Directions
Since the records include pictures, leave those out while you reproduce exactly and only the lines from the one containing "ATOM 120 C CA" through the one containing "ATOM 133 C C", inclusive.

(Dataset entries)
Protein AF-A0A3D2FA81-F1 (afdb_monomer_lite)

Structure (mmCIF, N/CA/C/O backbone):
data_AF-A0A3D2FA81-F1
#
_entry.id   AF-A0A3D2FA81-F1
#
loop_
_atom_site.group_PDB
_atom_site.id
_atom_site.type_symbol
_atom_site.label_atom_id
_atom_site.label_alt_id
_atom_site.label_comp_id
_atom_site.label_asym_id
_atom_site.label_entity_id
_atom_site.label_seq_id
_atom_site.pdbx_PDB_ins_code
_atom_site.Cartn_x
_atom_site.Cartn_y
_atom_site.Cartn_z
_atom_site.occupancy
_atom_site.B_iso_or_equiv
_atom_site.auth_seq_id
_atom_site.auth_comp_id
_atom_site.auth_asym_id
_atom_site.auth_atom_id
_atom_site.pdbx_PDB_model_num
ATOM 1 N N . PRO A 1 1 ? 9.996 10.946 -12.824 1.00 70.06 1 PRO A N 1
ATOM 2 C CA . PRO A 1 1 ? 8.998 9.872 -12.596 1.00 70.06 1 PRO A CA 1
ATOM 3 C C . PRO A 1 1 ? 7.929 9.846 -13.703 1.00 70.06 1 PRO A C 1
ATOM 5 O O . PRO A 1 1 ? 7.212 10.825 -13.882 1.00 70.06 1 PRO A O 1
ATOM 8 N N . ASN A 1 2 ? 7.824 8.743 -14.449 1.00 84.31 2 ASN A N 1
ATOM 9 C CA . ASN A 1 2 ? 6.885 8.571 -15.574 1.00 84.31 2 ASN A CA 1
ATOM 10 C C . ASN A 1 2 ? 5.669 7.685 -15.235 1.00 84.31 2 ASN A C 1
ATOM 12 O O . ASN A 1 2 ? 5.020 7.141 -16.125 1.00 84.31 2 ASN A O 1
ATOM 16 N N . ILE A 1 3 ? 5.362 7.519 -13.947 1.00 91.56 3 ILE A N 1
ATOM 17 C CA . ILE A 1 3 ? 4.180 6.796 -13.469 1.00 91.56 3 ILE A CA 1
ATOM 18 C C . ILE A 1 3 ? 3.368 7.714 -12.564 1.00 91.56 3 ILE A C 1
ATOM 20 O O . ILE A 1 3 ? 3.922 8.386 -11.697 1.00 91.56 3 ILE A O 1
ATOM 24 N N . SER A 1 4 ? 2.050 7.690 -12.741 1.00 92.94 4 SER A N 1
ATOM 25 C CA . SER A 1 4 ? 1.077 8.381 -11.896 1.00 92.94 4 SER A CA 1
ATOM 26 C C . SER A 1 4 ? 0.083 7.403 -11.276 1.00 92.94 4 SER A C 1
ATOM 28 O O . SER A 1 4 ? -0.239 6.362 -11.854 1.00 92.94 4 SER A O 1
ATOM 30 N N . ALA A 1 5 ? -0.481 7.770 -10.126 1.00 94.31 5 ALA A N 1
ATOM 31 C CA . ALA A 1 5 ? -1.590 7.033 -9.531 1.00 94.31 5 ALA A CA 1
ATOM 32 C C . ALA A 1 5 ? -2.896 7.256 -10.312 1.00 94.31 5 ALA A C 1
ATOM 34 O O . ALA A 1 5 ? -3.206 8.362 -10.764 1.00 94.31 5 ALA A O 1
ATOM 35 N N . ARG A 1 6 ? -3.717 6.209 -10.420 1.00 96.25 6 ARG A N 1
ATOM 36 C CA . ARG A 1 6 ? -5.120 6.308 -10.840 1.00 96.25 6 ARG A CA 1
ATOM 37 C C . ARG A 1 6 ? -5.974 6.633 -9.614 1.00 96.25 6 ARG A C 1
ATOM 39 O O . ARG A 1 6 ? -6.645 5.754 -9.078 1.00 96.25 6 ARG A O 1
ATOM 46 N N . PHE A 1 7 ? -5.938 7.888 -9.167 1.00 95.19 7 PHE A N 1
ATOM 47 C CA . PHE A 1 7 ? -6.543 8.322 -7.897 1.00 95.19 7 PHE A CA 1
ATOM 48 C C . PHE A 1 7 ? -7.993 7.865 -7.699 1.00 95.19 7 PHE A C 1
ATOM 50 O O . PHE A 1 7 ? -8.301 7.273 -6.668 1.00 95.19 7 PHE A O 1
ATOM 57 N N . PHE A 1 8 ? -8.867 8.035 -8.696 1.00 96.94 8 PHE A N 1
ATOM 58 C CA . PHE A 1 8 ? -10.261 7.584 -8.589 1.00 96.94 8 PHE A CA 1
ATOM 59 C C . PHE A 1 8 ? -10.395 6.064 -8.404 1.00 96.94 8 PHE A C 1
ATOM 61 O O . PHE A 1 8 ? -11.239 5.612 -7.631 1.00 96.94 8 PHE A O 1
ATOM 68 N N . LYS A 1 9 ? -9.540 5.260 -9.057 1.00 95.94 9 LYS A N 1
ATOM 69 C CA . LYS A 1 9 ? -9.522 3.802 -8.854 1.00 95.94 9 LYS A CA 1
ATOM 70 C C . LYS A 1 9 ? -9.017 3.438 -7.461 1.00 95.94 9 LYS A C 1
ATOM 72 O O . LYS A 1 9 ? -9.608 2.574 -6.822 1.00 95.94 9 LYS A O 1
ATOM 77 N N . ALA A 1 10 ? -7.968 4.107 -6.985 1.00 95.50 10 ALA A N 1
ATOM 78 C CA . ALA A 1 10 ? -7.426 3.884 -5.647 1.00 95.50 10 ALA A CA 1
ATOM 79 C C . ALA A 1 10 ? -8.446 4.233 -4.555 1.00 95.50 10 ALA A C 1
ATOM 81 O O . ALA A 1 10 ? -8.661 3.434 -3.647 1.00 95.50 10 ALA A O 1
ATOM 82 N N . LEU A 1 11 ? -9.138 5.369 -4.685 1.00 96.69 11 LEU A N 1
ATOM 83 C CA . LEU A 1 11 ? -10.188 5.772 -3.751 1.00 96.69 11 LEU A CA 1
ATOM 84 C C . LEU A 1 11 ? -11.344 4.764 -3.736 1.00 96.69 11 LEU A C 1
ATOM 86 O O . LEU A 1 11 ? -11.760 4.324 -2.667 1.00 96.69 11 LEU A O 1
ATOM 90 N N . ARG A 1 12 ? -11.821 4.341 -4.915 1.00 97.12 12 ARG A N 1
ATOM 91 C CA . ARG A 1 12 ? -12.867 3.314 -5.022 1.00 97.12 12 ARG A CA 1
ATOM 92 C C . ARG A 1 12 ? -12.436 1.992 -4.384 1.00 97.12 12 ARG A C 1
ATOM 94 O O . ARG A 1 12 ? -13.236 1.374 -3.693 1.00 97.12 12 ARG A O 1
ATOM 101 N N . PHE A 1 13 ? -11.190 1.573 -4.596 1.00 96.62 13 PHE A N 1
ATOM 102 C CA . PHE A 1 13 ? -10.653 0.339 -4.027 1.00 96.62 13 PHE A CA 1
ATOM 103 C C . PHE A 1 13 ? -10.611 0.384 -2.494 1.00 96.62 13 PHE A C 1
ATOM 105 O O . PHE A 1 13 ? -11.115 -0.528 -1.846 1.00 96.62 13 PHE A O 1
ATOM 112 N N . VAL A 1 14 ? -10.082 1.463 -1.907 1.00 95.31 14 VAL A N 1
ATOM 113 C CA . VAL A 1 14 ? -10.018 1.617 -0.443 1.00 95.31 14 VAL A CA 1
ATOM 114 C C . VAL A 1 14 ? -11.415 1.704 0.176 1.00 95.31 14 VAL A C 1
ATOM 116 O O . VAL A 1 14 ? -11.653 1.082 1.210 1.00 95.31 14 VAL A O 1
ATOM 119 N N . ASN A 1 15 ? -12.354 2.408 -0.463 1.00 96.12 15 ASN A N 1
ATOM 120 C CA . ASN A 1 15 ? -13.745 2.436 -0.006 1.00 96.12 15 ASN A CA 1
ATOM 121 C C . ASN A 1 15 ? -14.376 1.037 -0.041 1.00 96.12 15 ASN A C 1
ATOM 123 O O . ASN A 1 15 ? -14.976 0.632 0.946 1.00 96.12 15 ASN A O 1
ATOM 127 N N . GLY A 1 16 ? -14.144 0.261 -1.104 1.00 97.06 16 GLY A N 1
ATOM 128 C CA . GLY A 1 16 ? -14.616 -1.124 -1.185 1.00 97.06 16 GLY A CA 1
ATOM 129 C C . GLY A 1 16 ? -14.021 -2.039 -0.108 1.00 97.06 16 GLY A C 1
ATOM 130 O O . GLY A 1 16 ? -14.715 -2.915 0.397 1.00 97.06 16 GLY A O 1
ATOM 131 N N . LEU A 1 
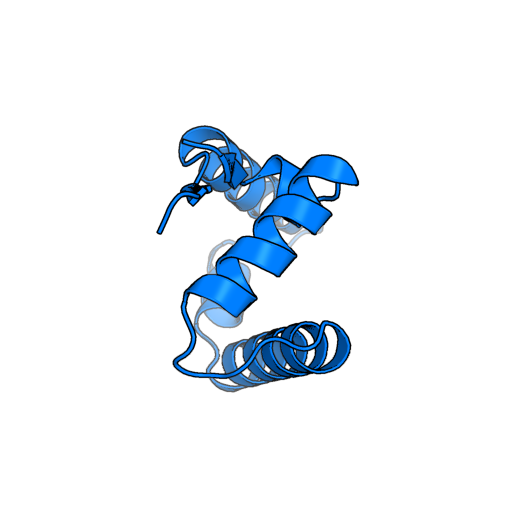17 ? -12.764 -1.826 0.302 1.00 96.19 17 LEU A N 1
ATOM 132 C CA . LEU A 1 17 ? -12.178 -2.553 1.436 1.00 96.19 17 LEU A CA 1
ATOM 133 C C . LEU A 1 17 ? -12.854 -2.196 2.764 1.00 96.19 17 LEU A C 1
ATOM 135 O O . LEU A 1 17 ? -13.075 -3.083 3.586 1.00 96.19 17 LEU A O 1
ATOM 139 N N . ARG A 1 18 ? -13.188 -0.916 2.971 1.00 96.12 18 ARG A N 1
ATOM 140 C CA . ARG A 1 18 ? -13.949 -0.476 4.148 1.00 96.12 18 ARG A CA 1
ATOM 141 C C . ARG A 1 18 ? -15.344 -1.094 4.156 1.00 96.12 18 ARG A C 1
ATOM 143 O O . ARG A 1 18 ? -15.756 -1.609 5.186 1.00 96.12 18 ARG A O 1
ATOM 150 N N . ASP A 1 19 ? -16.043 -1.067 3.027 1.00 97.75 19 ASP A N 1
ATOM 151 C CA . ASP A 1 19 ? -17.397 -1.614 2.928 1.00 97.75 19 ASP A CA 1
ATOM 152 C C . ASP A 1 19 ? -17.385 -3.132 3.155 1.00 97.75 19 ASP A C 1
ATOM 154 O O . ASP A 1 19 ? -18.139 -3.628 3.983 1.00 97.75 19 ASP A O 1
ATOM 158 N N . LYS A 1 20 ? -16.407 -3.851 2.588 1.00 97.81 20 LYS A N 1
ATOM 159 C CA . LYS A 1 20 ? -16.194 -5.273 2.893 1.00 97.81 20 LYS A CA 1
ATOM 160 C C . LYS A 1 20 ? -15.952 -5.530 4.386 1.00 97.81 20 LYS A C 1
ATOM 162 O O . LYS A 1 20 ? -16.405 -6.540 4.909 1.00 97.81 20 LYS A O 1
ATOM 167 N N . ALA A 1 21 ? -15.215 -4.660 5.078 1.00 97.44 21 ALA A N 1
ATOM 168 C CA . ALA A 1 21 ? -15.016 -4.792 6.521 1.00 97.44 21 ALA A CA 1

Task output
ATOM 120 C CA . ASN A 1 15 ? -13.745 2.436 -0.006 1.00 96.12 15 ASN A CA 1
ATOM 121 C C . ASN A 1 15 ? -14.376 1.037 -0.041 1.00 96.12 15 ASN A C 1
ATOM 123 O O . ASN A 1 15 ? -14.976 0.632 0.946 1.00 96.12 15 ASN A O 1
ATOM 127 N N . GLY A 1 16 ? -14.144 0.261 -1.104 1.00 97.06 16 GLY A N 1
ATOM 128 C CA . GLY A 1 16 ? -14.616 -1.124 -1.185 1.00 97.06 16 GLY A CA 1
ATOM 129 C C . GLY A 1 16 ? -14.021 -2.039 -0.108 1.00 97.06 16 GLY A C 1
ATOM 130 O O . GLY A 1 16 ? -14.715 -2.915 0.397 1.00 97.06 16 GLY A O 1
ATOM 131 N N . LEU A 1 
17 ? -12.764 -1.826 0.302 1.00 96.19 17 LEU A N 1
ATOM 132 C CA . LEU A 1 17 ? -12.178 -2.553 1.436 1.00 96.19 17 LEU A CA 1
ATOM 133 C C . LEU A 1 17 ? -12.854 -2.196 2.764 1.00 96.19 17 LEU A C 1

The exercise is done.